When Program Analysis Meets Bytecode Search: Targeted and Efficient Inter-procedural Analysis of Modern Android Apps in BackDroid


Abstract in English

Widely-used Android static program analysis tools, e.g., Amandroid and FlowDroid, perform the whole-app inter-procedural analysis that is comprehensive but fundamentally difficult to handle modern (large) apps. The average app size has increased three to four times over five years. In this paper, we explore a new paradigm of targeted inter-procedural analysis that can skip irrelevant code and focus only on the flows of security-sensitive sink APIs. To this end, we propose a technique called on-the-fly bytecode search, which searches the disassembled app bytecode text just in time when a caller needs to be located.
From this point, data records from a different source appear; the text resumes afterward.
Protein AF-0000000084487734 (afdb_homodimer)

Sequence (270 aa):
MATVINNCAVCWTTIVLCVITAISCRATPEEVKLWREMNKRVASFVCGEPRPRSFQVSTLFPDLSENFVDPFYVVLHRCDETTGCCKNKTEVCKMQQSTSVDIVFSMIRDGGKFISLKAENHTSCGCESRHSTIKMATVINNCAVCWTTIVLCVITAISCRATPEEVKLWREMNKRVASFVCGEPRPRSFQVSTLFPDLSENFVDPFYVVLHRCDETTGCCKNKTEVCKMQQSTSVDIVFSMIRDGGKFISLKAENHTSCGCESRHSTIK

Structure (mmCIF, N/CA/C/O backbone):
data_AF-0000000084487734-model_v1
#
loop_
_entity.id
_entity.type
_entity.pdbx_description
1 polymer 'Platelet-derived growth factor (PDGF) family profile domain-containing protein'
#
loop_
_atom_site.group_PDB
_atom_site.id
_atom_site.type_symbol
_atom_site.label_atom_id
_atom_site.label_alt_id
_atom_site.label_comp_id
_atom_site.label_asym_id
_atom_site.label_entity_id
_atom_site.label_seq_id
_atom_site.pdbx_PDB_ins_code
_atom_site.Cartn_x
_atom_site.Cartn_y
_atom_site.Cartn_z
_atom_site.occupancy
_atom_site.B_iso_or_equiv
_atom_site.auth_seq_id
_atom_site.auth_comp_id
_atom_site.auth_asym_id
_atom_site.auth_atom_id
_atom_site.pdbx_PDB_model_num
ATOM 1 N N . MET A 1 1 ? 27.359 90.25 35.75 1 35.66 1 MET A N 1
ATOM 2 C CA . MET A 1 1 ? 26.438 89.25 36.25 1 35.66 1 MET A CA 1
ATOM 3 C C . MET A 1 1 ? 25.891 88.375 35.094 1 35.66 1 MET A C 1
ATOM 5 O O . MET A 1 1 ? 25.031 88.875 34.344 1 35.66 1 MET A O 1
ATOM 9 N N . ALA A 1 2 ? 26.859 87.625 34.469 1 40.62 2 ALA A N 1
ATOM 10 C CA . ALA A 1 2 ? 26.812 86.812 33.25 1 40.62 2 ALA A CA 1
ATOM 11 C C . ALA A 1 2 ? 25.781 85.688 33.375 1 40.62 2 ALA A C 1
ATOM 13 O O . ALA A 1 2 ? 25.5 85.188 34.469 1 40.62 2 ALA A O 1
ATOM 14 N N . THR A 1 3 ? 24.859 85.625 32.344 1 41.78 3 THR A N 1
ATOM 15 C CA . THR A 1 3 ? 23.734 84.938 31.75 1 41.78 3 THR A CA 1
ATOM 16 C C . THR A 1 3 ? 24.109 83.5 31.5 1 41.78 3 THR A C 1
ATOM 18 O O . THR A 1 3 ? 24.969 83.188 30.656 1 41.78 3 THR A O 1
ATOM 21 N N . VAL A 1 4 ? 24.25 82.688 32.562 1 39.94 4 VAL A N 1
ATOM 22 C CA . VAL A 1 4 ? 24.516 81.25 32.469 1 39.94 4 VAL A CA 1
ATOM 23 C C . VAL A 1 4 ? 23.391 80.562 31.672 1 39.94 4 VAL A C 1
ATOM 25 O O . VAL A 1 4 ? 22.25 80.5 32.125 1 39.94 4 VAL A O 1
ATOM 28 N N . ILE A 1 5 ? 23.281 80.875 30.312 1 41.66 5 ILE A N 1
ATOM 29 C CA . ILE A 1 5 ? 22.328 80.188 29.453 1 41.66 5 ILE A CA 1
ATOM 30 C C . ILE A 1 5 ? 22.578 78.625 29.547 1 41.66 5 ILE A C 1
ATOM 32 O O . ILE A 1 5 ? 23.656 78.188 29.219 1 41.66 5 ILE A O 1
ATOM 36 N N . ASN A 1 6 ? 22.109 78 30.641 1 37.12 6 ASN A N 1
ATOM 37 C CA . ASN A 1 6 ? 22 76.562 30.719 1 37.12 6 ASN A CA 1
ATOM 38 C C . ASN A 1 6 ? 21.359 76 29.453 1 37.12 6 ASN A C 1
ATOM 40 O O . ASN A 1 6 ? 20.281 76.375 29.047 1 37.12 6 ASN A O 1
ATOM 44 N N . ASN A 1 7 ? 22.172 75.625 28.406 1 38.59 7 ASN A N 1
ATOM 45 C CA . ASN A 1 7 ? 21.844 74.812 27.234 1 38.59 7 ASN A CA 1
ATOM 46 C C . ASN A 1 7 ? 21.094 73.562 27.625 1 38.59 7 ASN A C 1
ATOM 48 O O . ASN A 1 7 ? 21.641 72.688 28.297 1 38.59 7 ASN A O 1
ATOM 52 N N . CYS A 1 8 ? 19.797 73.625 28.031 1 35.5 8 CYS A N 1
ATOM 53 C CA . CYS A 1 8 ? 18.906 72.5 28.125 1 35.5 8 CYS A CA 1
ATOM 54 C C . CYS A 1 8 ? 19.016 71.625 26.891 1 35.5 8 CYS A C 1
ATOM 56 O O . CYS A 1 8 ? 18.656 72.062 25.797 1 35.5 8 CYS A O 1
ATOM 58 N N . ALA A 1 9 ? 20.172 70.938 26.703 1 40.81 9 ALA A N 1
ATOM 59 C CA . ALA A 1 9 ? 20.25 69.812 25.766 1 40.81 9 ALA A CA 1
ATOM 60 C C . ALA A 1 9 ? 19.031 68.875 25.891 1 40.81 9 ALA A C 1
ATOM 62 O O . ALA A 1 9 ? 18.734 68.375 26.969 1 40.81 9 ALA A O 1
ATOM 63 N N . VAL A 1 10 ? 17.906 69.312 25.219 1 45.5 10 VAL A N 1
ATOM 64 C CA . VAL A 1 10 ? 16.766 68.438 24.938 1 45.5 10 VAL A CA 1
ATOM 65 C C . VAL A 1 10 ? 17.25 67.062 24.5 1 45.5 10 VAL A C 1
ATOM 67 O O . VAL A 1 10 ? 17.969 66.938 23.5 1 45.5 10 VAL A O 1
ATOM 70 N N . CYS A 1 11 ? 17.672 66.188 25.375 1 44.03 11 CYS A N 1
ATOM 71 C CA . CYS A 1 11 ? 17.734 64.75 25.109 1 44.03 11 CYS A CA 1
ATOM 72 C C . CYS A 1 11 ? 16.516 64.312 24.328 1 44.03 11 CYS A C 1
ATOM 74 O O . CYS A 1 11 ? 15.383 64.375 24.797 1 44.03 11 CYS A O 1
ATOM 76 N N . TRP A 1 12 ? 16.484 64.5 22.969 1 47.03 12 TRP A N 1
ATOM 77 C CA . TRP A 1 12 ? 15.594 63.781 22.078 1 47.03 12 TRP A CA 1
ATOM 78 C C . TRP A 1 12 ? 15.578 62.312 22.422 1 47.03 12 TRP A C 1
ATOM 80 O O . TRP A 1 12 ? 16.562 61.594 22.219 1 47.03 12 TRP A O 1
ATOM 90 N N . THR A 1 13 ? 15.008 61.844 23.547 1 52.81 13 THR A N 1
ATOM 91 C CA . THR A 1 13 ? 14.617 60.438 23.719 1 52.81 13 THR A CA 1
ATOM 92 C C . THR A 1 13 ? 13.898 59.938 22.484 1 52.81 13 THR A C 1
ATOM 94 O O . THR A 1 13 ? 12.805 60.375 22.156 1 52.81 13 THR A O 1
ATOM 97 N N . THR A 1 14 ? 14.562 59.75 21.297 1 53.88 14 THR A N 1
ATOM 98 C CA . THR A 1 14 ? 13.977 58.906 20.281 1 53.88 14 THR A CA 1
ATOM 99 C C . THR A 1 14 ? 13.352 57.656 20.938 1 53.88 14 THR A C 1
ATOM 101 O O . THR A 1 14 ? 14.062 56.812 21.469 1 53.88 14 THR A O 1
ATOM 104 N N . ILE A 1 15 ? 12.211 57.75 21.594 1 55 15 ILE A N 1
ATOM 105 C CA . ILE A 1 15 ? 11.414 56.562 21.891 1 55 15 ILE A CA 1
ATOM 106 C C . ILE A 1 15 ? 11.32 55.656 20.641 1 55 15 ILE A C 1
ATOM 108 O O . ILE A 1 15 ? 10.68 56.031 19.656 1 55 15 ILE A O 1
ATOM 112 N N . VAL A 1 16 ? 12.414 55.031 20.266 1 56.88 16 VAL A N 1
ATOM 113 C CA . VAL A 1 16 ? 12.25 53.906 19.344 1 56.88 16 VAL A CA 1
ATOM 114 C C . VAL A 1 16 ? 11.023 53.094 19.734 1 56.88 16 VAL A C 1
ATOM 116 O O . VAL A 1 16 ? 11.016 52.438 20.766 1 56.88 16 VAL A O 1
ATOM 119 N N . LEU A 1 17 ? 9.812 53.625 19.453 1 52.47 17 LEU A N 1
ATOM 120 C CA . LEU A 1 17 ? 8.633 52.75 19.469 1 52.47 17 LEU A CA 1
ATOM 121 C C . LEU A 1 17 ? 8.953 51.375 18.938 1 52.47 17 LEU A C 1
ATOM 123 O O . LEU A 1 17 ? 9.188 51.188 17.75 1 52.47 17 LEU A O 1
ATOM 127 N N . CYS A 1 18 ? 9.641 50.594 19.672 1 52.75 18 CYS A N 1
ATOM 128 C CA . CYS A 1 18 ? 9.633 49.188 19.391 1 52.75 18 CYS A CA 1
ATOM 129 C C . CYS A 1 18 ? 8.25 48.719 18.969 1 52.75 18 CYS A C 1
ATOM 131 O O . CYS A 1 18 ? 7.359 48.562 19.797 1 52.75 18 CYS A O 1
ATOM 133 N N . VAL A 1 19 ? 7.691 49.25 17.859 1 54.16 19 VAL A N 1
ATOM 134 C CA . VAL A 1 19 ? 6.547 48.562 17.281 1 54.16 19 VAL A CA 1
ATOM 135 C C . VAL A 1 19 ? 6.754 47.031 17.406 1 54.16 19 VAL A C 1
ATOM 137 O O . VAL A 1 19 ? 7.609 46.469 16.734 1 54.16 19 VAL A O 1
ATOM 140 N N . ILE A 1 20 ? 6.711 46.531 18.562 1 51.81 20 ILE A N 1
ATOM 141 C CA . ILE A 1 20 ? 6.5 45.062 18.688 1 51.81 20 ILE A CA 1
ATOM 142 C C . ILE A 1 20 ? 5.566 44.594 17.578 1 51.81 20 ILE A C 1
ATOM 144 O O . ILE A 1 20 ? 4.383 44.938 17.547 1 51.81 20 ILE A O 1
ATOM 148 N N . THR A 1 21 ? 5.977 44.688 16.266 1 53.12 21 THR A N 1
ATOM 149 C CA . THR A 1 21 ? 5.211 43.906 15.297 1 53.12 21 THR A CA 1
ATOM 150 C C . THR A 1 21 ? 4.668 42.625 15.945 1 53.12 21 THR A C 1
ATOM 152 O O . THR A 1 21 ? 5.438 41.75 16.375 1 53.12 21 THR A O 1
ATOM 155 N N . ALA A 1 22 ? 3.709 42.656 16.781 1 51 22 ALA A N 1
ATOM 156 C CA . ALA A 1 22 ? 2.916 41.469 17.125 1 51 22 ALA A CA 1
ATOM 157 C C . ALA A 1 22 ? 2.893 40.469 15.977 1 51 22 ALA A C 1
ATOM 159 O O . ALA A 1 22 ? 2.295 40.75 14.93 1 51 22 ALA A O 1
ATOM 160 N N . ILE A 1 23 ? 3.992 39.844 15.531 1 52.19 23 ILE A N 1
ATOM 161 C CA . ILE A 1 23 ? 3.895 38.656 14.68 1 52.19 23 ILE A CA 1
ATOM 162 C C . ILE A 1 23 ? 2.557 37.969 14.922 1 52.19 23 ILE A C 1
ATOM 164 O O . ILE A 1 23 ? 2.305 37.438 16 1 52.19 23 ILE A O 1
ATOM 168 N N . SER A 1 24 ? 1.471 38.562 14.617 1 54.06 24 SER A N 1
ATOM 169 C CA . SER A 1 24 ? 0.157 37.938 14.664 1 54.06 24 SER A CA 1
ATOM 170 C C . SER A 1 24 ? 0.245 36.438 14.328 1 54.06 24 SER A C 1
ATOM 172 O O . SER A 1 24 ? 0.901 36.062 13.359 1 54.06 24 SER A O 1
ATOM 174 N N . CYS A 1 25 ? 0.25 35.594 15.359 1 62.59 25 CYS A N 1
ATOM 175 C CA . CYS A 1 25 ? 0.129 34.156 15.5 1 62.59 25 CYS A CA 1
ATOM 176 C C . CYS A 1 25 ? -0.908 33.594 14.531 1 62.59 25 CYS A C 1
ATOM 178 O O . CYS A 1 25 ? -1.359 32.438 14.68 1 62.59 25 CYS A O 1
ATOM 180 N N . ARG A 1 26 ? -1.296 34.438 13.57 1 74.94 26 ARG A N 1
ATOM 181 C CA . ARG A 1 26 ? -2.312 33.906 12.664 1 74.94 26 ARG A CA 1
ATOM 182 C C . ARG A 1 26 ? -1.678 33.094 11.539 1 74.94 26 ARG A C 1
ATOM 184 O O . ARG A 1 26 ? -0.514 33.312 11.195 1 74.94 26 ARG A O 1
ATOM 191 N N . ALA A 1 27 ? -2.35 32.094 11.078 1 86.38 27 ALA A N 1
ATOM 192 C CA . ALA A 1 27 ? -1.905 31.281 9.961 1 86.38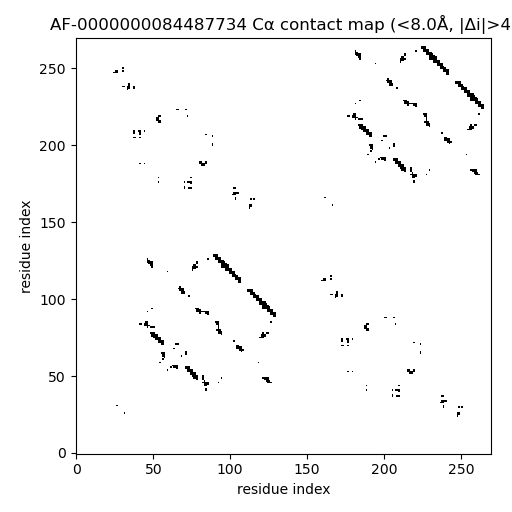 27 ALA A CA 1
ATOM 193 C C . ALA A 1 27 ? -1.611 32.125 8.727 1 86.38 27 ALA A C 1
ATOM 195 O O . ALA A 1 27 ? -2.385 33.031 8.391 1 86.38 27 ALA A O 1
ATOM 196 N N . THR A 1 28 ? -0.419 32.031 8.164 1 91.5 28 THR A N 1
ATOM 197 C CA . THR A 1 28 ? -0.097 32.719 6.918 1 91.5 28 THR A CA 1
ATOM 198 C C . THR A 1 28 ? -0.97 32.188 5.777 1 91.5 28 THR A C 1
ATOM 200 O O . THR A 1 28 ? -1.492 31.078 5.844 1 91.5 28 THR A O 1
ATOM 203 N N . PRO A 1 29 ? -1.188 33.062 4.805 1 93.31 29 PRO A N 1
ATOM 204 C CA . PRO A 1 29 ? -1.983 32.625 3.662 1 93.31 29 PRO A CA 1
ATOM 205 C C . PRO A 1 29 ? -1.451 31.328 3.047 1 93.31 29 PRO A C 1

In this way, it guides targeted (and backward) inter-procedural analysis step by step until reaching entry points, without relying on a whole-app graph. Such search-based inter-procedural analysis, however, is challenging due to Java polymorphism, callbacks, asynchronous flows, static initializers, and inter-component communication in Android apps. We overcome these unique obstacles in our context by proposing a set of bytecode search mechanisms that utilize flexible searches and forward object taint analysis. Atop of this new inter-procedural analysis, we further adjust the traditional backward slicing and forward constant propagation to provide the complete dataflow tracking of sink API calls. We have implemented a prototype called BackDroid and compared it with Amandroid in analyzing 3,178 modern popular apps for crypto and SSL misconfigurations. The evaluation shows that for such sink-based problems, BackDroid is 37 times faster (2.13 v.s. 78.15 minutes) and has no timed-out failure (v.s. 35% in Amandroid), while maintaining close or even better detection effectiveness.